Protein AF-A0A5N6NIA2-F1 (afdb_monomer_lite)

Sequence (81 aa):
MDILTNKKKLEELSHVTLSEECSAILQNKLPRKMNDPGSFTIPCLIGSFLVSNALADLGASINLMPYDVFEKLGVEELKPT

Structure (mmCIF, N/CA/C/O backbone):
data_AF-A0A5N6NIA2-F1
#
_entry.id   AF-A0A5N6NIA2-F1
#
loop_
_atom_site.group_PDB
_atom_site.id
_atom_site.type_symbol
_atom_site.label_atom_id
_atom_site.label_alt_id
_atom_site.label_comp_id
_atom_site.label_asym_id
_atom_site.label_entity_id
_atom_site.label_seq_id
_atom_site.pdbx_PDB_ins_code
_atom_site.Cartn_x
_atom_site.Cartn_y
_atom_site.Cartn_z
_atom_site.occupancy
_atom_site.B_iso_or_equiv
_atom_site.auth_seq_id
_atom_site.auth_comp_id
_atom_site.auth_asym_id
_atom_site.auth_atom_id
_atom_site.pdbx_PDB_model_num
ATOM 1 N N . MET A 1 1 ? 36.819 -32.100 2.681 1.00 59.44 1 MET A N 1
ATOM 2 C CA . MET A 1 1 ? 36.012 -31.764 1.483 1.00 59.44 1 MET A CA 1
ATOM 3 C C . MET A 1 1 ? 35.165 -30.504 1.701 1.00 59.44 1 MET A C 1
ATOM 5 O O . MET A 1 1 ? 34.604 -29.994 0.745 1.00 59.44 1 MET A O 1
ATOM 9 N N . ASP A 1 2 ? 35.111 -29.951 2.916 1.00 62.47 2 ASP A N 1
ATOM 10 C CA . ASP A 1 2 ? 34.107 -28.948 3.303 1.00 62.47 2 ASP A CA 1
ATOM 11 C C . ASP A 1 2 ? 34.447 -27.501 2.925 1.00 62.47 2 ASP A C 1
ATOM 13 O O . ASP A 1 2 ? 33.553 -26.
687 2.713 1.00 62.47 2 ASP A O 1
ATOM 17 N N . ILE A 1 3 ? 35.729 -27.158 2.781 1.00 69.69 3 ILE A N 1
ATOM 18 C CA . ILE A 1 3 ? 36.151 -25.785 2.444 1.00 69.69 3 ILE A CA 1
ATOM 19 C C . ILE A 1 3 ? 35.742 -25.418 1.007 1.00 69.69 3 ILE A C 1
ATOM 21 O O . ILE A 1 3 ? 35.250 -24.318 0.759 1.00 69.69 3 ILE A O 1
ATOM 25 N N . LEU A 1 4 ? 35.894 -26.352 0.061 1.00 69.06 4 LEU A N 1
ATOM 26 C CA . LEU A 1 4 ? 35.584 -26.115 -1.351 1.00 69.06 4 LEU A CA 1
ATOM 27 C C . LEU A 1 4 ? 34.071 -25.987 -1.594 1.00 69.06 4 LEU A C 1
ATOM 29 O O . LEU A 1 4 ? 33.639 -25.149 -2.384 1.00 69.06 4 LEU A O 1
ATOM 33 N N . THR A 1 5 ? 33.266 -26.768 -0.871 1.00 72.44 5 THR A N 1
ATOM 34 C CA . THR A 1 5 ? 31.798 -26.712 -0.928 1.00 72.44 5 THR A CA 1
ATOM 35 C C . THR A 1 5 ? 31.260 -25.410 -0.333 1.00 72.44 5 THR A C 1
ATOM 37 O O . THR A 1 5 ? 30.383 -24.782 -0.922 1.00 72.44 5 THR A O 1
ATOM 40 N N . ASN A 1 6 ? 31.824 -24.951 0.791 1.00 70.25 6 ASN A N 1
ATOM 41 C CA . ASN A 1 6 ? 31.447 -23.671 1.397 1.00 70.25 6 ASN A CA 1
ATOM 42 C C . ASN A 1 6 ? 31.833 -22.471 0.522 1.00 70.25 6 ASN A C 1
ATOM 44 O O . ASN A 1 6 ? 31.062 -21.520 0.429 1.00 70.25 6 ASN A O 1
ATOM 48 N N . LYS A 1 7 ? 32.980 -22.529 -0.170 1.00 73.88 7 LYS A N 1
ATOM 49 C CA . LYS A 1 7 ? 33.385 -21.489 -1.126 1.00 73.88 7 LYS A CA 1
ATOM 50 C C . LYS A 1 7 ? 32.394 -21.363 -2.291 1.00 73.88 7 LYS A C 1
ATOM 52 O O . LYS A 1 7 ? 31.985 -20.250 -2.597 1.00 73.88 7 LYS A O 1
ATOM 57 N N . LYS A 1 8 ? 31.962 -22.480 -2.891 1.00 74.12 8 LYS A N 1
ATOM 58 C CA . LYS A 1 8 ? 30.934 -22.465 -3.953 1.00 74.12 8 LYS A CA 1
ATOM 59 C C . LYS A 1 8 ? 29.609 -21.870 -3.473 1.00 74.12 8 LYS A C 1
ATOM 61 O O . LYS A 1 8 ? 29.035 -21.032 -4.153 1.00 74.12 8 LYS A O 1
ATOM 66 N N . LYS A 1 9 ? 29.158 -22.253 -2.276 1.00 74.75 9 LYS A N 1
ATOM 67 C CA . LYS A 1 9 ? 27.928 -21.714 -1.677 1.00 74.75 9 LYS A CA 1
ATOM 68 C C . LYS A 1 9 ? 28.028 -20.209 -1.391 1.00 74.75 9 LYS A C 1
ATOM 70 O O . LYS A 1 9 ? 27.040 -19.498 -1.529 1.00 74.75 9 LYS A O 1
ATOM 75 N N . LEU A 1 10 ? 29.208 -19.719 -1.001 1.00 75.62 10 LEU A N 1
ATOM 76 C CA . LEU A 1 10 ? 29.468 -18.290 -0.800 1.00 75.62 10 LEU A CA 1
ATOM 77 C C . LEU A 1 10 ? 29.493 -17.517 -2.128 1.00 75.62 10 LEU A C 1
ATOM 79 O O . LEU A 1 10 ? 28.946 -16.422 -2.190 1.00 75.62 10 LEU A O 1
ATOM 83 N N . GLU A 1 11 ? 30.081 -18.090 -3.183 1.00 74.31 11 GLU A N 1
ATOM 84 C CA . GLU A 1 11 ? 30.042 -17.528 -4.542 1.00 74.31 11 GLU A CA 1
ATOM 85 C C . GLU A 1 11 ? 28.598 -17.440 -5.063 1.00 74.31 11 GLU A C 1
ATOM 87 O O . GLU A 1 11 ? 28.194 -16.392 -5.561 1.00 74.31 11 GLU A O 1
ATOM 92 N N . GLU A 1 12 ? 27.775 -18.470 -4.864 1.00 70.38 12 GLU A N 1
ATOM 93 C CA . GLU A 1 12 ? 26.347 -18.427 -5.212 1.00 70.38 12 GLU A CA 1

○ ○ ○

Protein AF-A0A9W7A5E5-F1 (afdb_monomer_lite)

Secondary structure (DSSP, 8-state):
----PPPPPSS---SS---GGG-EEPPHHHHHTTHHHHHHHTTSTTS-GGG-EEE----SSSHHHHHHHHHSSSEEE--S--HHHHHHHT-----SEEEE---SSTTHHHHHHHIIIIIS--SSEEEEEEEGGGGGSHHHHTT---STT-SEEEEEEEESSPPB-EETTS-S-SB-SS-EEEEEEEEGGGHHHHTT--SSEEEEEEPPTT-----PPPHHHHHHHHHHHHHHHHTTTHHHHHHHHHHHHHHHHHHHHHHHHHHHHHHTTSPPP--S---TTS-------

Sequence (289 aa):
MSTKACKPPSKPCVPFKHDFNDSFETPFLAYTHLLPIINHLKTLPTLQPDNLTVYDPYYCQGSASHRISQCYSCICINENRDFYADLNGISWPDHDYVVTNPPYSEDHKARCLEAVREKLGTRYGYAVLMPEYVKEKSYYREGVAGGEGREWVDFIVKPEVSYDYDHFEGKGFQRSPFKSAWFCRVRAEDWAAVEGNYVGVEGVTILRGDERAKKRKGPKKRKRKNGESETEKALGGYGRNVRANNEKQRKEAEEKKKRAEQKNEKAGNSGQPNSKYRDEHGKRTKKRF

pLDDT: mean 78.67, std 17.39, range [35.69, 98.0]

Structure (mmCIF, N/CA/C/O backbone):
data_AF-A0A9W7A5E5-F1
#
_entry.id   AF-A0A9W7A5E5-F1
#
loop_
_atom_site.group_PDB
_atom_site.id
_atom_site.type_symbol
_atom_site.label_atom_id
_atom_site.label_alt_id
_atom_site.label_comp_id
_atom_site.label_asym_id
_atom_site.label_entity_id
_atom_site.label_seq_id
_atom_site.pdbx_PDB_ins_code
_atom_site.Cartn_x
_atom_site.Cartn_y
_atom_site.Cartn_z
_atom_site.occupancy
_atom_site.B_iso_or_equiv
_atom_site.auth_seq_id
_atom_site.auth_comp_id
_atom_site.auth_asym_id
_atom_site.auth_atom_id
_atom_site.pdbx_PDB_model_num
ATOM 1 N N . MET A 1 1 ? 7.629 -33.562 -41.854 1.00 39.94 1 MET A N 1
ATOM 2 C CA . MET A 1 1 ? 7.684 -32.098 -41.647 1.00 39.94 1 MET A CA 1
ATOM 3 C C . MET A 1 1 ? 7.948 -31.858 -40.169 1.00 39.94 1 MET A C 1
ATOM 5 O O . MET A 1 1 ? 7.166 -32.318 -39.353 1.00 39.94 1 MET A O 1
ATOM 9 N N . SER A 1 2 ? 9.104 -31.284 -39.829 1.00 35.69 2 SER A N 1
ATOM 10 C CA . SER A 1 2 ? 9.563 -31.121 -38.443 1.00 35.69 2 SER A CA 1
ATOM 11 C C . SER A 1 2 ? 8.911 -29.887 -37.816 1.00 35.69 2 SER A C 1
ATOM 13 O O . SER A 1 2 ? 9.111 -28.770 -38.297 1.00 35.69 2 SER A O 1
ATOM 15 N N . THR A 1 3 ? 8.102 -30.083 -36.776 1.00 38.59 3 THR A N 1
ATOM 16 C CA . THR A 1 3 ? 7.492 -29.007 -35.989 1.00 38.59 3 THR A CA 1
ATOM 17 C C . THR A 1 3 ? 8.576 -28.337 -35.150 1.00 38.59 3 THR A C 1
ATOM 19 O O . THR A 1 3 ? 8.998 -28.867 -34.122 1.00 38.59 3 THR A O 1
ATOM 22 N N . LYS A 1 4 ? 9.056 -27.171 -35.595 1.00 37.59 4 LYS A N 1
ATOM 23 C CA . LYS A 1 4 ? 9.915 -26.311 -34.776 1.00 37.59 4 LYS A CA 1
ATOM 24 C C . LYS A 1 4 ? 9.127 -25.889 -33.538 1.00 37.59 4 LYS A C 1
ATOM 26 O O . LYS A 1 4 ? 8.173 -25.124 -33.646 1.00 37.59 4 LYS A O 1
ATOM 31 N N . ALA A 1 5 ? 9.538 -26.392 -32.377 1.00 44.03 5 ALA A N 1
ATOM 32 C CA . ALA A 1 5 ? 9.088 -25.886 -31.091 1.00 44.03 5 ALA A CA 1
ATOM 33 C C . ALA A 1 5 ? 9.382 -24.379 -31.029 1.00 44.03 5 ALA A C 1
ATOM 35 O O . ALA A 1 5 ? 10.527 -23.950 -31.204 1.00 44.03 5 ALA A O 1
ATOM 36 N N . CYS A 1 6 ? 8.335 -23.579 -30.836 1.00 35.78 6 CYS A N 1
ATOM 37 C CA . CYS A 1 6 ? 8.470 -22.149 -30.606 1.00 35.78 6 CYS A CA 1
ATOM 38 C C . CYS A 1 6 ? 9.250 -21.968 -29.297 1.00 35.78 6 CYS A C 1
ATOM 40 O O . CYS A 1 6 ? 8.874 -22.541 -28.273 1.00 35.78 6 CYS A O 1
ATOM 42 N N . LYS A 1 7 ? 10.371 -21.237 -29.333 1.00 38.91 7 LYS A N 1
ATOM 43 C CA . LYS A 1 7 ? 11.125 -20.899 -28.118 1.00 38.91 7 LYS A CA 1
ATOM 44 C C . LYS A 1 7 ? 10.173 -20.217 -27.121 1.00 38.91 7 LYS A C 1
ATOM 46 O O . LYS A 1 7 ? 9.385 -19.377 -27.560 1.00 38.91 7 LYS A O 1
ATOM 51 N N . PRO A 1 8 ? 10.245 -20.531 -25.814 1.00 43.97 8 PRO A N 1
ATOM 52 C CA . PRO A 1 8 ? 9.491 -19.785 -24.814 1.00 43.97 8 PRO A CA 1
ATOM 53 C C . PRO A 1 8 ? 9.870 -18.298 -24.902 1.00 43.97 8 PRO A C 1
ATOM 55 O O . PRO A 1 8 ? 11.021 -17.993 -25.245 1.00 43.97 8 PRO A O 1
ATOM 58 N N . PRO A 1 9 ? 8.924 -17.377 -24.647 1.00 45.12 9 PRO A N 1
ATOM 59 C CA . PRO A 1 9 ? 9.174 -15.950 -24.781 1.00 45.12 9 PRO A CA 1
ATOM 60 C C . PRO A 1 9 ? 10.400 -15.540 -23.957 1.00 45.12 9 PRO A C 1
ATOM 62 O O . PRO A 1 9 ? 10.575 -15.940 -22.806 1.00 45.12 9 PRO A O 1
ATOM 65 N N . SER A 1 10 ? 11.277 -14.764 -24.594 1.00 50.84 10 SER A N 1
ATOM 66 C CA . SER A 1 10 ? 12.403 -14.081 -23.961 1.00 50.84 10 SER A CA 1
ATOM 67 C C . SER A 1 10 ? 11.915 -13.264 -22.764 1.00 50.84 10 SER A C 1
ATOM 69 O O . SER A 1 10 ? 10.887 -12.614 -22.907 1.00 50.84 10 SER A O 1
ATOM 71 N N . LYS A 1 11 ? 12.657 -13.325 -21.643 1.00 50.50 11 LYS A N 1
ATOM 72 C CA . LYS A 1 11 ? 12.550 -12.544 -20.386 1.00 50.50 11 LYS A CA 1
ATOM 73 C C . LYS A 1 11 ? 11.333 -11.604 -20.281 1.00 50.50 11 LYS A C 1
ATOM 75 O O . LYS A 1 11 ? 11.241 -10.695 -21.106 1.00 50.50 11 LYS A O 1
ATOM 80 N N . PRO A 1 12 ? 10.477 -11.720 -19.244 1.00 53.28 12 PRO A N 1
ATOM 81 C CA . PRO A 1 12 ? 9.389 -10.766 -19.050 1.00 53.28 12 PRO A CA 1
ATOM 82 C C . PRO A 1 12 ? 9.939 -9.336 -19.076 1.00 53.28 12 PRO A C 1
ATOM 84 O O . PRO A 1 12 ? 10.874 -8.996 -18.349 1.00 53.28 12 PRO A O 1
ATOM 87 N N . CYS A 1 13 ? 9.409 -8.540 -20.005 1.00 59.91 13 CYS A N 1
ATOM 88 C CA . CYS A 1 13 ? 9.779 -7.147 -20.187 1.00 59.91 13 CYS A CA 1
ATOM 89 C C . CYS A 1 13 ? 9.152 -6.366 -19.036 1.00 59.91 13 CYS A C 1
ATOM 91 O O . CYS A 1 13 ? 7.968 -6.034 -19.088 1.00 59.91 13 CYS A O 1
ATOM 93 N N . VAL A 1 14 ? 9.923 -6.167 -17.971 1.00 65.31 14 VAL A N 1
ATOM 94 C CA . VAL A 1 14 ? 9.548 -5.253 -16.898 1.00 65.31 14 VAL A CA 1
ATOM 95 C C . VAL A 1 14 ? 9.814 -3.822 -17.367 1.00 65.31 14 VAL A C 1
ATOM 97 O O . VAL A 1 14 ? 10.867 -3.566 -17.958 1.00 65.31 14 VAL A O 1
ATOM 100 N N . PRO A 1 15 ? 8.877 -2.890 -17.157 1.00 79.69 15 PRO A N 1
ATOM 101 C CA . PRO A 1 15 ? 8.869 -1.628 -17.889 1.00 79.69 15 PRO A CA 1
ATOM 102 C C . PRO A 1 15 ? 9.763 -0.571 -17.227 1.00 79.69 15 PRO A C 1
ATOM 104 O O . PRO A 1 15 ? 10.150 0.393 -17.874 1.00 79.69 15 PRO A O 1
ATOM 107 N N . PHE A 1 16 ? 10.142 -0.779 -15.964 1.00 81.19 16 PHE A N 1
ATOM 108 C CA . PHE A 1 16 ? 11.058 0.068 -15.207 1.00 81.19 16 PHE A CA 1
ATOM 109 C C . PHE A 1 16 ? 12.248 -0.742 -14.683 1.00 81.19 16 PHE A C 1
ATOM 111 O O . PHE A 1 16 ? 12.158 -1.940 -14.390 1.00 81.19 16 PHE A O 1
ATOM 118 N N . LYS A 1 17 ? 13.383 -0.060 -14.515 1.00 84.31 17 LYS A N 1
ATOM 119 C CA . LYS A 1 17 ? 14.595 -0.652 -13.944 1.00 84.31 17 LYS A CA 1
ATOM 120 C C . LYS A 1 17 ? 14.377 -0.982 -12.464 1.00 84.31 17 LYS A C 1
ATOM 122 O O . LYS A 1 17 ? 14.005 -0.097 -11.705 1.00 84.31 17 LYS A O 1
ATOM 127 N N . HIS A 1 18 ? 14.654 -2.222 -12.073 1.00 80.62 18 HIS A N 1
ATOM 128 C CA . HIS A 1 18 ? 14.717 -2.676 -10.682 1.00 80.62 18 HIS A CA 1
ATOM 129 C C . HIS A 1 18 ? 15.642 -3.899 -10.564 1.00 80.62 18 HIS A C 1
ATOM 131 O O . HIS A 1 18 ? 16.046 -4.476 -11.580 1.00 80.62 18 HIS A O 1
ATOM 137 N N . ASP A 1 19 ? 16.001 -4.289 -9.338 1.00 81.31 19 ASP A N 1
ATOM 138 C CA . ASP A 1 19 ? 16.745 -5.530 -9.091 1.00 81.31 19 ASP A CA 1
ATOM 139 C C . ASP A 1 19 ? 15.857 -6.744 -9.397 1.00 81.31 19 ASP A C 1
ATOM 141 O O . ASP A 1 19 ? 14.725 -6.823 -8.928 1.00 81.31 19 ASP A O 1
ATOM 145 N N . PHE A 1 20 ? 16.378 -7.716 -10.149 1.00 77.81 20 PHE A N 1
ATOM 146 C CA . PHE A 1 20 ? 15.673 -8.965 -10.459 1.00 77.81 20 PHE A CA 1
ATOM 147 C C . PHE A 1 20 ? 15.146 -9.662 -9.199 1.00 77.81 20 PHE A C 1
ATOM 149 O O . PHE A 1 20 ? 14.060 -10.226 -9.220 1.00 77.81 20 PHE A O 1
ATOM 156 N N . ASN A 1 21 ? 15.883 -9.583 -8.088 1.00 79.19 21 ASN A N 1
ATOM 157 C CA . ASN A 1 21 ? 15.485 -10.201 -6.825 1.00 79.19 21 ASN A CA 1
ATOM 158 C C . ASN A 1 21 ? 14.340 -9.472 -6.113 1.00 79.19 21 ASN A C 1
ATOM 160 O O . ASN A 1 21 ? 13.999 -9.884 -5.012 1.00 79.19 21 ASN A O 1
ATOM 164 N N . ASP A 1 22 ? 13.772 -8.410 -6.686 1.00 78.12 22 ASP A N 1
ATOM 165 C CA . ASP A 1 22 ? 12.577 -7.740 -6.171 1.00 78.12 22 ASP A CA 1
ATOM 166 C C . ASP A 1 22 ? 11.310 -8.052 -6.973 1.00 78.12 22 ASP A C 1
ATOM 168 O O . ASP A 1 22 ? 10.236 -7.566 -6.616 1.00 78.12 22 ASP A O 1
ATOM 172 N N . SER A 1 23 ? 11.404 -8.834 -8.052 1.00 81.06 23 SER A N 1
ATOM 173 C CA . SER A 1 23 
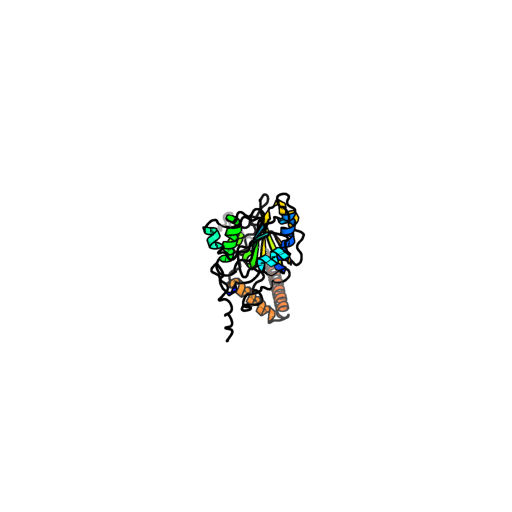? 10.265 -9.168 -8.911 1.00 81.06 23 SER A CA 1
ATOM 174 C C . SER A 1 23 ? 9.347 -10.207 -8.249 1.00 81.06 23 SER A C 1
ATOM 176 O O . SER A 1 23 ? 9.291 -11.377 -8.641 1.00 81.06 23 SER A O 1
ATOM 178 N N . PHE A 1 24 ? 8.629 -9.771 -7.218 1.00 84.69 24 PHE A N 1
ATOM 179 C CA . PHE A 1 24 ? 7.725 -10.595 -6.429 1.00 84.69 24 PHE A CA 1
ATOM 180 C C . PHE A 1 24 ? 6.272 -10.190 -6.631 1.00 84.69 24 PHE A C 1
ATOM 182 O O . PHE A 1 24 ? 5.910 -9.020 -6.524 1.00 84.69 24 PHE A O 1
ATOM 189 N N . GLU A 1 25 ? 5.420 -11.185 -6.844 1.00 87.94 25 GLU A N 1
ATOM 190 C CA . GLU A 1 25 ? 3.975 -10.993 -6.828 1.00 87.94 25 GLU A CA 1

○ ○ ○

ABOUT THIS TASK: Taking the material above, give again exactly the lines from the one holding "ATOM 147 C C" through the one holding "ATOM 180 C C", with both ends and without pictures.

RESPONSE FOR THIS EXERCISE:
ATOM 147 C C . PHE A 1 20 ? 15.146 -9.662 -9.199 1.00 77.81 20 PHE A C 1
ATOM 149 O O . PHE A 1 20 ? 14.060 -10.226 -9.220 1.00 77.81 20 PHE A O 1
ATOM 156 N N . ASN A 1 21 ? 15.883 -9.583 -8.088 1.00 79.19 21 ASN A N 1
ATOM 157 C CA . ASN A 1 21 ? 15.485 -10.201 -6.825 1.00 79.19 21 ASN A CA 1
ATOM 158 C C . ASN A 1 21 ? 14.340 -9.472 -6.113 1.00 79.19 21 ASN A C 1
ATOM 160 O O . ASN A 1 21 ? 13.999 -9.884 -5.012 1.00 79.19 21 ASN A O 1
ATOM 164 N N . ASP A 1 22 ? 13.772 -8.410 -6.686 1.00 78.12 22 ASP A N 1
ATOM 165 C CA . ASP A 1 22 ? 12.577 -7.740 -6.171 1.00 78.12 22 ASP A CA 1
ATOM 166 C C . ASP A 1 22 ? 11.310 -8.052 -6.973 1.00 78.12 22 ASP A C 1
ATOM 168 O O . ASP A 1 22 ? 10.236 -7.566 -6.616 1.00 78.12 22 ASP A O 1
ATOM 172 N N . SER A 1 23 ? 11.404 -8.834 -8.052 1.00 81.06 23 SER A N 1
ATOM 173 C CA . SER A 1 23 
? 10.265 -9.168 -8.911 1.00 81.06 23 SER A CA 1
ATOM 174 C C . SER A 1 23 ? 9.347 -10.207 -8.249 1.00 81.06 23 SER A C 1
ATOM 176 O O . SER A 1 23 ? 9.291 -11.377 -8.641 1.00 81.06 23 SER A O 1
ATOM 178 N N . PHE A 1 24 ? 8.629 -9.771 -7.218 1.00 84.69 24 PHE A N 1
ATOM 179 C CA . PHE A 1 24 ? 7.725 -10.595 -6.429 1.00 84.69 24 PHE A CA 1
ATOM 180 C C . PHE A 1 24 ? 6.272 -10.190 -6.631 1.00 84.69 24 PHE A C 1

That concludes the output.